By Joseph Kilasara
Tanzania has come of age with the onset of the fourth phase government as we like to call it. The third phase government of Mr Mkapa has made tremendous achievements in addressing the macroeconomics fundamentals of the economy with the exception of unemployment which remains astronomically high.
At the start of Mkapa’s government in 1995, the economy was in a dire state with inflation hovering around 29% and growing; the currency was depreciating daily; foreign donors had deserted the country; tax evasion and corruption, both high level and petty, was seen as a norm; and, as the government was not collecting revenue, salaries were extremely meagre and frequently delayed. For some time the economic and business environment was all but chaotic and the government had lost its credibility and was becoming more of a joke.
Mkapa’s government’s first task was to restore its credibility to foreign donors and creditors as well as the people. Hence the decision to almost freeze expenditure and pay foreign debts much to the distress of the people. Basically, the country had to pay her debts in order to qualify to borrow again and with more than 50% of the national budget dependent on donors, the word ‘choice’ was not in the government’s vocabulary. In this task Mkapa has passed with flying colours as not only has Tanzania qualified for the HIPC debt relief initiative, it has also qualified for the G8 debt relief programme, as well as being among 23 countries around the world to qualify for funding from the Millennium Challenge in the current year.

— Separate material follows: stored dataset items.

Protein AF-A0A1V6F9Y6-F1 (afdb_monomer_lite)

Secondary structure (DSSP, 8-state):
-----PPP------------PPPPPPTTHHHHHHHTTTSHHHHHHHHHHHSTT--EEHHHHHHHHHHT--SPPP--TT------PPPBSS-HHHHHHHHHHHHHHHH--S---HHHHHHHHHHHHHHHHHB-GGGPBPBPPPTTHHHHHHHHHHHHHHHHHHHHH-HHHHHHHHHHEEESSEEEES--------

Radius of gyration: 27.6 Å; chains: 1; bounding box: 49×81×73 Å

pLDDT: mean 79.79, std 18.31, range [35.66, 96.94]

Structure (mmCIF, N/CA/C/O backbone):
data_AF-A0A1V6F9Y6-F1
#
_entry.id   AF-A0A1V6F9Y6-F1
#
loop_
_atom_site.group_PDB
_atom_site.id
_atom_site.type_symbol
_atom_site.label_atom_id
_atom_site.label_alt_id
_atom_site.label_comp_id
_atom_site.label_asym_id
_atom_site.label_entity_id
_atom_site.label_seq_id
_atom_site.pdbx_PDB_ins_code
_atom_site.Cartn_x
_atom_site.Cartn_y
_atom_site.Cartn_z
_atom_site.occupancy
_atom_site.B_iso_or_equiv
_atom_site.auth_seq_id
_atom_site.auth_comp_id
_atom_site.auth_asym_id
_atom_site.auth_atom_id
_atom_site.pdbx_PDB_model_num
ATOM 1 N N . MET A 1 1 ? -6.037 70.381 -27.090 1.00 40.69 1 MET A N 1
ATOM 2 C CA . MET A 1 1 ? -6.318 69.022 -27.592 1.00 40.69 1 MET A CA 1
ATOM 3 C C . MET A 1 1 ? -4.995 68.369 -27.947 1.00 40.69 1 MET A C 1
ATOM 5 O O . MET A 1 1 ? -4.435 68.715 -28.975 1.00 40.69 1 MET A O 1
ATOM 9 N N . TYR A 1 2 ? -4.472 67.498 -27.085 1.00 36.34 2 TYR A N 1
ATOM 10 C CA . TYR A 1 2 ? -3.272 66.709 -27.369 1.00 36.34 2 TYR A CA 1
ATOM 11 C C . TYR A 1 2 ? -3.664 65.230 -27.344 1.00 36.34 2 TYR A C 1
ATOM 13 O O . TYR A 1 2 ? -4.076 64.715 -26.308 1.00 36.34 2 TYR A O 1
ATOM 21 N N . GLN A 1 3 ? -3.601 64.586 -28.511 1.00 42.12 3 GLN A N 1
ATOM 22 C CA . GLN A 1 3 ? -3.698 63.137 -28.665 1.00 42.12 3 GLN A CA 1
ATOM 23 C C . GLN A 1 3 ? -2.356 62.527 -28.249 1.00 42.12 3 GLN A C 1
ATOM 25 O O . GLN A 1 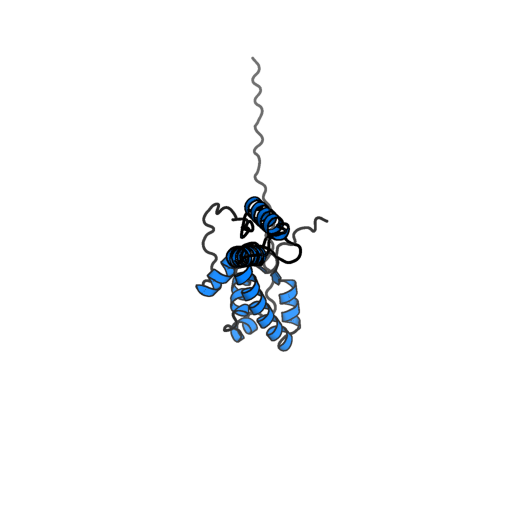3 ? -1.348 62.743 -28.916 1.00 42.12 3 GLN A O 1
ATOM 30 N N . HIS A 1 4 ? -2.344 61.761 -27.159 1.00 41.41 4 HIS A N 1
ATOM 31 C CA . HIS A 1 4 ? -1.264 60.826 -26.861 1.00 41.41 4 HIS A CA 1
ATOM 32 C C . HIS A 1 4 ? -1.691 59.433 -27.334 1.00 41.41 4 HIS A C 1
ATOM 34 O O . HIS A 1 4 ? -2.524 58.785 -26.708 1.00 41.41 4 HIS A O 1
ATOM 40 N N . LEU A 1 5 ? -1.120 58.987 -28.453 1.00 46.38 5 LEU A N 1
ATOM 41 C CA . LEU A 1 5 ? -1.064 57.577 -28.832 1.00 46.38 5 LEU A CA 1
ATOM 42 C C . LEU A 1 5 ? 0.072 56.935 -28.028 1.00 46.38 5 LEU A C 1
ATOM 44 O O . LEU A 1 5 ? 1.243 57.129 -28.345 1.00 46.38 5 LEU A O 1
ATOM 48 N N . ALA A 1 6 ? -0.271 56.209 -26.966 1.00 42.00 6 ALA A N 1
ATOM 49 C CA . ALA A 1 6 ? 0.649 55.295 -26.301 1.00 42.00 6 ALA A CA 1
ATOM 50 C C . ALA A 1 6 ? 0.370 53.886 -26.834 1.00 42.00 6 ALA A C 1
ATOM 52 O O . ALA A 1 6 ? -0.736 53.371 -26.694 1.00 42.00 6 ALA A O 1
ATOM 53 N N . ALA A 1 7 ? 1.366 53.311 -27.505 1.00 42.22 7 ALA A N 1
ATOM 54 C CA . ALA A 1 7 ? 1.342 51.947 -28.002 1.00 42.22 7 ALA A CA 1
ATOM 55 C C . ALA A 1 7 ? 1.226 50.956 -26.834 1.00 42.22 7 ALA A C 1
ATOM 57 O O . ALA A 1 7 ? 2.013 51.016 -25.888 1.00 42.22 7 ALA A O 1
ATOM 58 N N . GLU A 1 8 ? 0.260 50.041 -26.908 1.00 39.31 8 GLU A N 1
ATOM 59 C CA . GLU A 1 8 ? 0.195 48.899 -26.001 1.00 39.31 8 GLU A CA 1
ATOM 60 C C . GLU A 1 8 ? 1.354 47.935 -26.308 1.00 39.31 8 GLU A C 1
ATOM 62 O O . GLU A 1 8 ? 1.551 47.563 -27.470 1.00 39.31 8 GLU A O 1
ATOM 67 N N . PRO A 1 9 ? 2.145 47.511 -25.307 1.00 42.00 9 PRO A N 1
ATOM 68 C CA . PRO A 1 9 ? 3.160 46.498 -25.516 1.00 42.00 9 PRO A CA 1
ATOM 69 C C . PRO A 1 9 ? 2.479 45.133 -25.638 1.00 42.00 9 PRO A C 1
ATOM 71 O O . PRO A 1 9 ? 1.894 44.614 -24.688 1.00 42.00 9 PRO A O 1
ATOM 74 N N . THR A 1 10 ? 2.588 44.531 -26.820 1.00 41.16 10 THR A N 1
ATOM 75 C CA . THR A 1 10 ? 2.304 43.114 -27.051 1.00 41.16 10 THR A CA 1
ATOM 76 C C . THR A 1 10 ? 3.138 42.264 -26.093 1.00 41.16 10 THR A C 1
ATOM 78 O O . THR A 1 10 ? 4.350 42.123 -26.263 1.00 41.16 10 THR A O 1
ATOM 81 N N . LEU A 1 11 ? 2.484 41.695 -25.079 1.00 42.81 11 LEU A N 1
ATOM 82 C CA . LEU A 1 11 ? 3.018 40.609 -24.264 1.00 42.81 11 LEU A CA 1
ATOM 83 C C . LEU A 1 11 ? 3.185 39.377 -25.159 1.00 42.81 11 LEU A C 1
ATOM 85 O O . LEU A 1 11 ? 2.239 38.629 -25.400 1.00 42.81 11 LEU A O 1
ATOM 89 N N . SER A 1 12 ? 4.399 39.179 -25.666 1.00 42.53 12 SER A N 1
ATOM 90 C CA . SER A 1 12 ? 4.823 37.910 -26.251 1.00 42.53 12 SER A CA 1
ATOM 91 C C . SER A 1 12 ? 4.643 36.793 -25.216 1.00 42.53 12 SER A C 1
ATOM 93 O O . SER A 1 12 ? 5.203 36.899 -24.120 1.00 42.53 12 SER A O 1
ATOM 95 N N . PRO A 1 13 ? 3.922 35.701 -25.519 1.00 42.75 13 PRO A N 1
ATOM 96 C CA . PRO A 1 13 ? 3.971 34.518 -24.683 1.00 42.75 13 PRO A CA 1
ATOM 97 C C . PRO A 1 13 ? 5.328 33.854 -24.915 1.00 42.75 13 PRO A C 1
ATOM 99 O O . PRO A 1 13 ? 5.568 33.241 -25.951 1.00 42.75 13 PRO A O 1
ATOM 102 N N . ASN A 1 14 ? 6.228 33.992 -23.948 1.00 53.59 14 ASN A N 1
ATOM 103 C CA . ASN A 1 14 ? 7.359 33.088 -23.839 1.00 53.59 14 ASN A CA 1
ATOM 104 C C . ASN A 1 14 ? 6.854 31.809 -23.154 1.00 53.59 14 ASN A C 1
ATOM 106 O O . ASN A 1 14 ? 6.405 31.872 -22.007 1.00 53.59 14 ASN A O 1
ATOM 110 N N . PRO A 1 15 ? 6.915 30.656 -23.831 1.00 45.38 15 PRO A N 1
ATOM 111 C CA . PRO A 1 15 ? 7.365 29.477 -23.131 1.00 45.38 15 PRO A CA 1
ATOM 112 C C . PRO A 1 15 ? 8.397 28.773 -24.004 1.00 45.38 15 PRO A C 1
ATOM 114 O O . PRO A 1 15 ? 8.066 27.955 -24.863 1.00 45.38 15 PRO A O 1
ATOM 117 N N . GLU A 1 16 ? 9.670 29.004 -23.707 1.00 39.34 16 GLU A N 1
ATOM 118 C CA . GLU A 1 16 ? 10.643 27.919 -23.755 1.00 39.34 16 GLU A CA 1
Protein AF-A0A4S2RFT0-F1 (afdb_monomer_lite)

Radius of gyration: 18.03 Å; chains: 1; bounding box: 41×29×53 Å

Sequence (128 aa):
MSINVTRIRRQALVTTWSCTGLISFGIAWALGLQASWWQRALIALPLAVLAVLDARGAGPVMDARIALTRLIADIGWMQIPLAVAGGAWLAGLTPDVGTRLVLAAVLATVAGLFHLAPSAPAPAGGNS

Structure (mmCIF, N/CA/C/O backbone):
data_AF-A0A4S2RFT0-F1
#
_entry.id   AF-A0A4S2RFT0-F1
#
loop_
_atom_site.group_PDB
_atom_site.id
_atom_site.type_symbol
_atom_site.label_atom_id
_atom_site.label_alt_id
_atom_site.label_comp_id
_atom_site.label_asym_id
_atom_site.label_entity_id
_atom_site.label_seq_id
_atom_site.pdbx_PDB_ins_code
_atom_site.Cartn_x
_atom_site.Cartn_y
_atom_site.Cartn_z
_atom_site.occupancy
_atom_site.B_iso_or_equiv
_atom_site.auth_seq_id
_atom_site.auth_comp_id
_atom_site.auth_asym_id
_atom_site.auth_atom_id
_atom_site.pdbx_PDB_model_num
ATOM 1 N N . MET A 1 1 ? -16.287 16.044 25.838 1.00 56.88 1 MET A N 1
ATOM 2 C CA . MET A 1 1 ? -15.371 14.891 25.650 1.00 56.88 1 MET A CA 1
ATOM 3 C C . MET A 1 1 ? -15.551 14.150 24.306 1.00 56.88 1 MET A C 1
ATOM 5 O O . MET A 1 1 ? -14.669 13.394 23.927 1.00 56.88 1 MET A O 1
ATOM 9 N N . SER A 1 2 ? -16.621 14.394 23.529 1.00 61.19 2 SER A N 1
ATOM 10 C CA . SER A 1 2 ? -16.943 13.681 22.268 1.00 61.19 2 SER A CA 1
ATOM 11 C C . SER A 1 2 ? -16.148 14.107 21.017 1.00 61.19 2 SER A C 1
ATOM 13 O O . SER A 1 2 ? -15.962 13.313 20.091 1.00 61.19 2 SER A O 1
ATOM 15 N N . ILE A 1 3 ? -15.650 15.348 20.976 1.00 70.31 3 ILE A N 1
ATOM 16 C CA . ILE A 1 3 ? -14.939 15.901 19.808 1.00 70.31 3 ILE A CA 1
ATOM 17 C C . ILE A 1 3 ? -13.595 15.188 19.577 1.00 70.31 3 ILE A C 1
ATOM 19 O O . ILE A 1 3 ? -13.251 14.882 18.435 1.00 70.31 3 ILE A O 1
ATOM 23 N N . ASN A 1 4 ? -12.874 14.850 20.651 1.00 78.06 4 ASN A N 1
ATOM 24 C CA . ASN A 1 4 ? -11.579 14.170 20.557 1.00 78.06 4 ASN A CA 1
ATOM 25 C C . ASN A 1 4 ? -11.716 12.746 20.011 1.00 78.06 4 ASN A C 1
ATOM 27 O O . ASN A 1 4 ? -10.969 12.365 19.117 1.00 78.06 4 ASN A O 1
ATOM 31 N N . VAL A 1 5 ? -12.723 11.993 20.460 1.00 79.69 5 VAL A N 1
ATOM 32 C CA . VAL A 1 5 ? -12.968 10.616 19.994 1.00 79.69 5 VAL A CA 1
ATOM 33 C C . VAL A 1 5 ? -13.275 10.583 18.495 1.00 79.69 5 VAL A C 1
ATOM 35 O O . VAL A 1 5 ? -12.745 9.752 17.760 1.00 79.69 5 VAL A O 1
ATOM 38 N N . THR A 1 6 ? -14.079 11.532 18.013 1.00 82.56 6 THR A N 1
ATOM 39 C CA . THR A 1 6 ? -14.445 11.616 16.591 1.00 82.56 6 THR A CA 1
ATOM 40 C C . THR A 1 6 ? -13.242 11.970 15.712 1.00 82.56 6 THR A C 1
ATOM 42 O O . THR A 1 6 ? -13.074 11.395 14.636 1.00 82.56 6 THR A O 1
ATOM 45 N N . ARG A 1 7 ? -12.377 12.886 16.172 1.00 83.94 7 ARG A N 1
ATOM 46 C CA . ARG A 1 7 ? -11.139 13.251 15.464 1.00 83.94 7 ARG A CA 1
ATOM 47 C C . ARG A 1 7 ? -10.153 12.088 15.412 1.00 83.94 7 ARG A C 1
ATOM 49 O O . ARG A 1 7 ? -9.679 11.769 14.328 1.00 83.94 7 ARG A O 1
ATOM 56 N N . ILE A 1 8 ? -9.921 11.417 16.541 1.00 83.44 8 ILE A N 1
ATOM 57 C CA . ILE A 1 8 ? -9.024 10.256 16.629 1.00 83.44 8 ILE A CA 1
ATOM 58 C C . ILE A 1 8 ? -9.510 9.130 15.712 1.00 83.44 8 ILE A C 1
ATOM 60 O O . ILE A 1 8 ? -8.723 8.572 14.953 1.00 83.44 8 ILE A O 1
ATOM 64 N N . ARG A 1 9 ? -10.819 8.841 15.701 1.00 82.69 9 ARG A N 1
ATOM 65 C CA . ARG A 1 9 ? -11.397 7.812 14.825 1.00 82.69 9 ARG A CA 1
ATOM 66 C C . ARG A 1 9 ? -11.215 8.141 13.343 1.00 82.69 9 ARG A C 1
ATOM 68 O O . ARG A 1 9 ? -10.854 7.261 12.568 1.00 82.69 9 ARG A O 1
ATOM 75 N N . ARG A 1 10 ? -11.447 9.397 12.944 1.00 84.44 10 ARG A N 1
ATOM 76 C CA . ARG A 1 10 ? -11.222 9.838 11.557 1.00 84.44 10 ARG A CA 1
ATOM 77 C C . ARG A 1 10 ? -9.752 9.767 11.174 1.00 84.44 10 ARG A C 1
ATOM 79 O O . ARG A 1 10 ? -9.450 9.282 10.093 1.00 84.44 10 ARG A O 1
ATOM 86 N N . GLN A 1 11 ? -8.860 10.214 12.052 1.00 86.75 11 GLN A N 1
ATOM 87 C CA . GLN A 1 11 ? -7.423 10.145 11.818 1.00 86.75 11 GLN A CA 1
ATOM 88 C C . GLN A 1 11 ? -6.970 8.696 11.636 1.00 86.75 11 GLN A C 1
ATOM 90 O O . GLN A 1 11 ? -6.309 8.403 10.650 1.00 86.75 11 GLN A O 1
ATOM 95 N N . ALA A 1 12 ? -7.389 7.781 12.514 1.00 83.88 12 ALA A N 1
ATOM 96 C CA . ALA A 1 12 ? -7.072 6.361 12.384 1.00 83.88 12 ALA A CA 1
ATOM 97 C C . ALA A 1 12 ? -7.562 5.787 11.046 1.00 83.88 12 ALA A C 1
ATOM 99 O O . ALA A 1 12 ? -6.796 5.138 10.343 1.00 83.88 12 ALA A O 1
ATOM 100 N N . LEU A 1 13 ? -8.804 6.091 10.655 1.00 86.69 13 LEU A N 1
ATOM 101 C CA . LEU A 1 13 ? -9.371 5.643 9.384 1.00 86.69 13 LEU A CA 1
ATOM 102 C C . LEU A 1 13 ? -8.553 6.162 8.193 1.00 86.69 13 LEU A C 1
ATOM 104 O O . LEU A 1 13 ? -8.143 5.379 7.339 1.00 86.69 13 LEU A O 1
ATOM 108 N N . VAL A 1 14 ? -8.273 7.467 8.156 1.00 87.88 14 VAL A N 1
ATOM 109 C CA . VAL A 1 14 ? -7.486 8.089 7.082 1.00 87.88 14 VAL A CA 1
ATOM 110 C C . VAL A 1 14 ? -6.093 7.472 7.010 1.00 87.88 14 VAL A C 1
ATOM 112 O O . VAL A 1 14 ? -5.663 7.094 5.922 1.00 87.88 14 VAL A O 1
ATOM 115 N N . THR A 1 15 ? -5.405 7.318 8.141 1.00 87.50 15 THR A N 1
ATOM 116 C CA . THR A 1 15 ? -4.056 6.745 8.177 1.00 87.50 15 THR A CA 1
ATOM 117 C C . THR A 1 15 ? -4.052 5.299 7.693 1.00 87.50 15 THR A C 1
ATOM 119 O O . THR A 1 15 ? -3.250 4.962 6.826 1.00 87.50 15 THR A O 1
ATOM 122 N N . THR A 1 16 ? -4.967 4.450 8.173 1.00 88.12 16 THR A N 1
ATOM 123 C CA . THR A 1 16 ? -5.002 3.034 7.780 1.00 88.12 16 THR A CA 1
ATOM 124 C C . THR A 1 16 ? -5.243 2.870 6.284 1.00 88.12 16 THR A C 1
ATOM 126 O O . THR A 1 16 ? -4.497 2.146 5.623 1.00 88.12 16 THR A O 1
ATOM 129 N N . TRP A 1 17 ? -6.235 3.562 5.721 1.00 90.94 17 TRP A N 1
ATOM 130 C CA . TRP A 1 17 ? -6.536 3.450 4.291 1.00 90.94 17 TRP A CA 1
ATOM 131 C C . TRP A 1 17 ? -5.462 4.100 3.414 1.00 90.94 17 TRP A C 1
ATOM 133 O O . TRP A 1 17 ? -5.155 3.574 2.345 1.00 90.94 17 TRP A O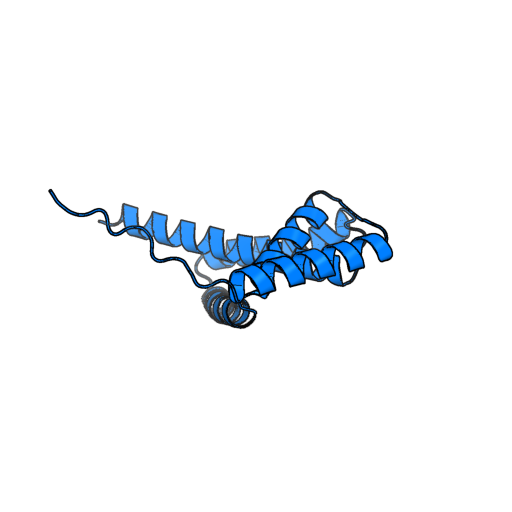 1
ATOM 143 N N . SER A 1 18 ? -4.819 5.173 3.884 1.00 89.81 18 SER A N 1
ATOM 144 C CA . SER A 1 18 ? -3.685 5.785 3.178 1.00 89.81 18 SER A CA 1
ATOM 145 C C . SER A 1 18 ? -2.474 4.855 3.145 1.00 89.81 18 SER A C 1
ATOM 147 O O . SER A 1 18 ? -1.917 4.617 2.076 1.00 89.81 18 SER A O 1
ATOM 149 N N . CYS A 1 19 ? -2.095 4.267 4.286 1.00 88.50 19 CYS A N 1
ATOM 150 C CA . CYS A 1 19 ? -1.013 3.283 4.351 1.00 88.50 19 CYS A CA 1
ATOM 151 C C . CYS A 1 19 ? -1.317 2.066 3.477 1.00 88.50 19 CYS A C 1
ATOM 153 O O . CYS A 1 19 ? -0.468 1.644 2.700 1.00 88.50 19 CYS A O 1
ATOM 155 N N . THR A 1 20 ? -2.543 1.551 3.548 1.00 88.75 20 THR A N 1
ATOM 156 C CA . THR A 1 20 ? -3.002 0.444 2.701 1.00 88.75 20 THR A CA 1
ATOM 157 C C . THR A 1 20 ? -2.843 0.767 1.223 1.00 88.75 20 THR A C 1
ATOM 159 O O . THR A 1 20 ? -2.310 -0.046 0.468 1.00 88.75 20 THR A O 1
ATOM 162 N N . GLY A 1 21 ? -3.288 1.953 0.804 1.00 89.62 21 GLY A N 1
ATOM 163 C CA . GLY A 1 21 ? -3.165 2.393 -0.578 1.00 89.62 21 GLY A CA 1
ATOM 164 C C . GLY A 1 21 ? -1.716 2.471 -1.015 1.00 89.62 21 GLY A C 1
ATOM 165 O O . GLY A 1 21 ? -1.353 1.845 -2.004 1.00 89.62 21 GLY A O 1
ATOM 166 N N . LEU A 1 22 ? -0.869 3.152 -0.243 1.00 90.00 22 LEU A N 1
ATOM 167 C CA . LEU A 1 22 ? 0.558 3.272 -0.544 1.00 90.00 22 LEU A CA 1
ATOM 168 C C . LEU A 1 22 ? 1.242 1.905 -0.655 1.00 90.00 22 LEU A C 1
ATOM 170 O O . LEU A 1 22 ? 1.974 1.675 -1.610 1.00 90.00 22 LEU A O 1
ATOM 174 N N . ILE A 1 23 ? 0.957 0.972 0.252 1.00 89.44 23 ILE A N 1
ATOM 175 C CA . ILE A 1 23 ? 1.509 -0.389 0.190 1.00 89.44 23 ILE A CA 1
ATOM 176 C C . ILE A 1 23 ? 0.996 -1.128 -1.051 1.00 89.44 23 ILE A C 1
ATOM 178 O O . ILE A 1 23 ? 1.784 -1.748 -1.759 1.00 89.44 23 ILE A O 1
ATOM 182 N N . SER A 1 24 ? -0.296 -1.017 -1.368 1.00 88.00 24 SER A N 1
ATOM 183 C CA . SER A 1 24 ? -0.895 -1.642 -2.558 1.00 88.00 24 SER A CA 1
ATOM 184 C C . SER A 1 24 ? -0.272 -1.111 -3.853 1.00 88.00 24 SER A C 1
ATOM 186 O O . SER A 1 24 ? 0.042 -1.880 -4.761 1.00 88.00 24 SER A O 1
ATOM 188 N N . PHE A 1 25 ? -0.024 0.198 -3.929 1.00 89.19 25 PHE A N 1
ATOM 189 C CA . PHE A 1 25 ? 0.702 0.814 -5.039 1.00 89.19 25 PHE A CA 1
ATOM 190 C C . PHE A 1 25 ? 2.176 0.395 -5.072 1.00 89.19 25 PHE A C 1
ATOM 192 O O . PHE A 1 25 ? 2.729 0.210 -6.152 1.00 89.19 25 PHE A O 1
ATOM 199 N N . GLY A 1 26 ? 2.808 0.198 -3.914 1.00 86.06 26 GLY A N 1
ATOM 200 C CA . GLY A 1 26 ? 4.165 -0.337 -3.811 1.00 86.06 26 GLY A CA 1
ATOM 201 C C . GLY A 1 26 ? 4.272 -1.757 -4.351 1.00 86.06 26 GLY A C 1
ATOM 202 O O . GLY A 1 26 ? 5.195 -2.068 -5.099 1.00 86.06 26 GLY A O 1
ATOM 203 N N . ILE A 1 27 ? 3.282 -2.600 -4.053 1.00 86.06 27 ILE A N 1
ATOM 204 C CA . ILE A 1 27 ? 3.167 -3.943 -4.629 1.00 86.06 27 ILE A CA 1
ATOM 205 C C . ILE A 1 27 ? 2.982 -3.840 -6.144 1.00 86.06 27 ILE A C 1
ATOM 207 O O . ILE A 1 27 ? 3.666 -4.530 -6.893 1.00 86.06 27 ILE A O 1
ATOM 211 N N . ALA A 1 28 ? 2.119 -2.940 -6.620 1.00 85.19 28 ALA A N 1
ATOM 212 C CA . ALA A 1 28 ? 1.921 -2.733 -8.052 1.00 85.19 28 ALA A CA 1
ATOM 213 C C . ALA A 1 28 ? 3.206 -2.289 -8.775 1.00 85.19 28 ALA A C 1
ATOM 215 O O . ALA A 1 28 ? 3.492 -2.740 -9.888 1.00 85.19 28 ALA A O 1
ATOM 216 N N . TRP A 1 29 ? 4.003 -1.442 -8.123 1.00 86.25 29 TRP A N 1
ATOM 217 C CA . TRP A 1 29 ? 5.324 -1.037 -8.588 1.00 86.25 29 TRP A CA 1
ATOM 218 C C . TRP A 1 29 ? 6.299 -2.215 -8.643 1.00 86.25 29 TRP A C 1
ATOM 220 O O . TRP A 1 29 ? 6.967 -2.397 -9.660 1.00 86.25 29 TRP A O 1
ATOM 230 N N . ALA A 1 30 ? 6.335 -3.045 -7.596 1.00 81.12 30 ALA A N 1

Some of the key indicators of the government’s achievements include bringing down inflation to 4%, massively increasing revenue collection from Tzs509bn in the year 1996/97 to Tzs1,625bn in the year 2004/05. The next government however cannot afford to relax on revenue collection as, despite the massive increase (150%), it amounts to only about 13% of the national budget which is lower than that of Kenya, Uganda, Rwanda and Malawi. The flow of Foreign Direct Investment (FDI) has been improving consistently from around US$50m in 1996 to more than US$240m at the end of year 2003 which demonstrate the increasing confidence of foreign investors on the future performance of the Tanzania economy.
These achievements have been widely recognised, with Tanzania emerging as the leader in the region’s competitive index moving to 71st position from 82nd last year. Kenya and Uganda were down to 82nd and 92nd respectively as indicated by the World Economic Forum.
However in addressing macroeconomics stability the government has not shown a concerted effort in addressing the high level of unemployment. This can be partly be explained by the lack of a clear strategy to boost growth of the agriculture sector. By 2003 agriculture contributed about 47% of the national GDP but only grew by a paltry 5%. A high growth of 15% was achieved in the mining sector but this had little impact on the GDP as its total contribution is only about 3%. This situation is not at all helped by the increased inflow of FDI to the country as only about 7% went to agriculture with mining taking a whopping 39% (Bank of Tanzania -2003). It is the agriculture sector, where the majority of the working population are self employed, that will be crucial in maintaining the peace and stability of the country and hence the benefits of economic growth. Mkapa’s government has laid the foundation. It is crucial for the current regime to ensure that the benefits trickles down to the masses; there is no better way of doing this than by modernising the way we farm.
The problem of unemployment is further exacerbated by the low level of public spending on education of about 4% of GDP. The United Nations Conference on Trade and Development (UNCTAD) has stated: “The low level of education and skills contributes to low productivity which necessitates constant supervision and motivation”. Though Universal Primary Education is being seen as a way forward, more needs to be done to ensure that quality is assured rather than an increased quantity of school leavers.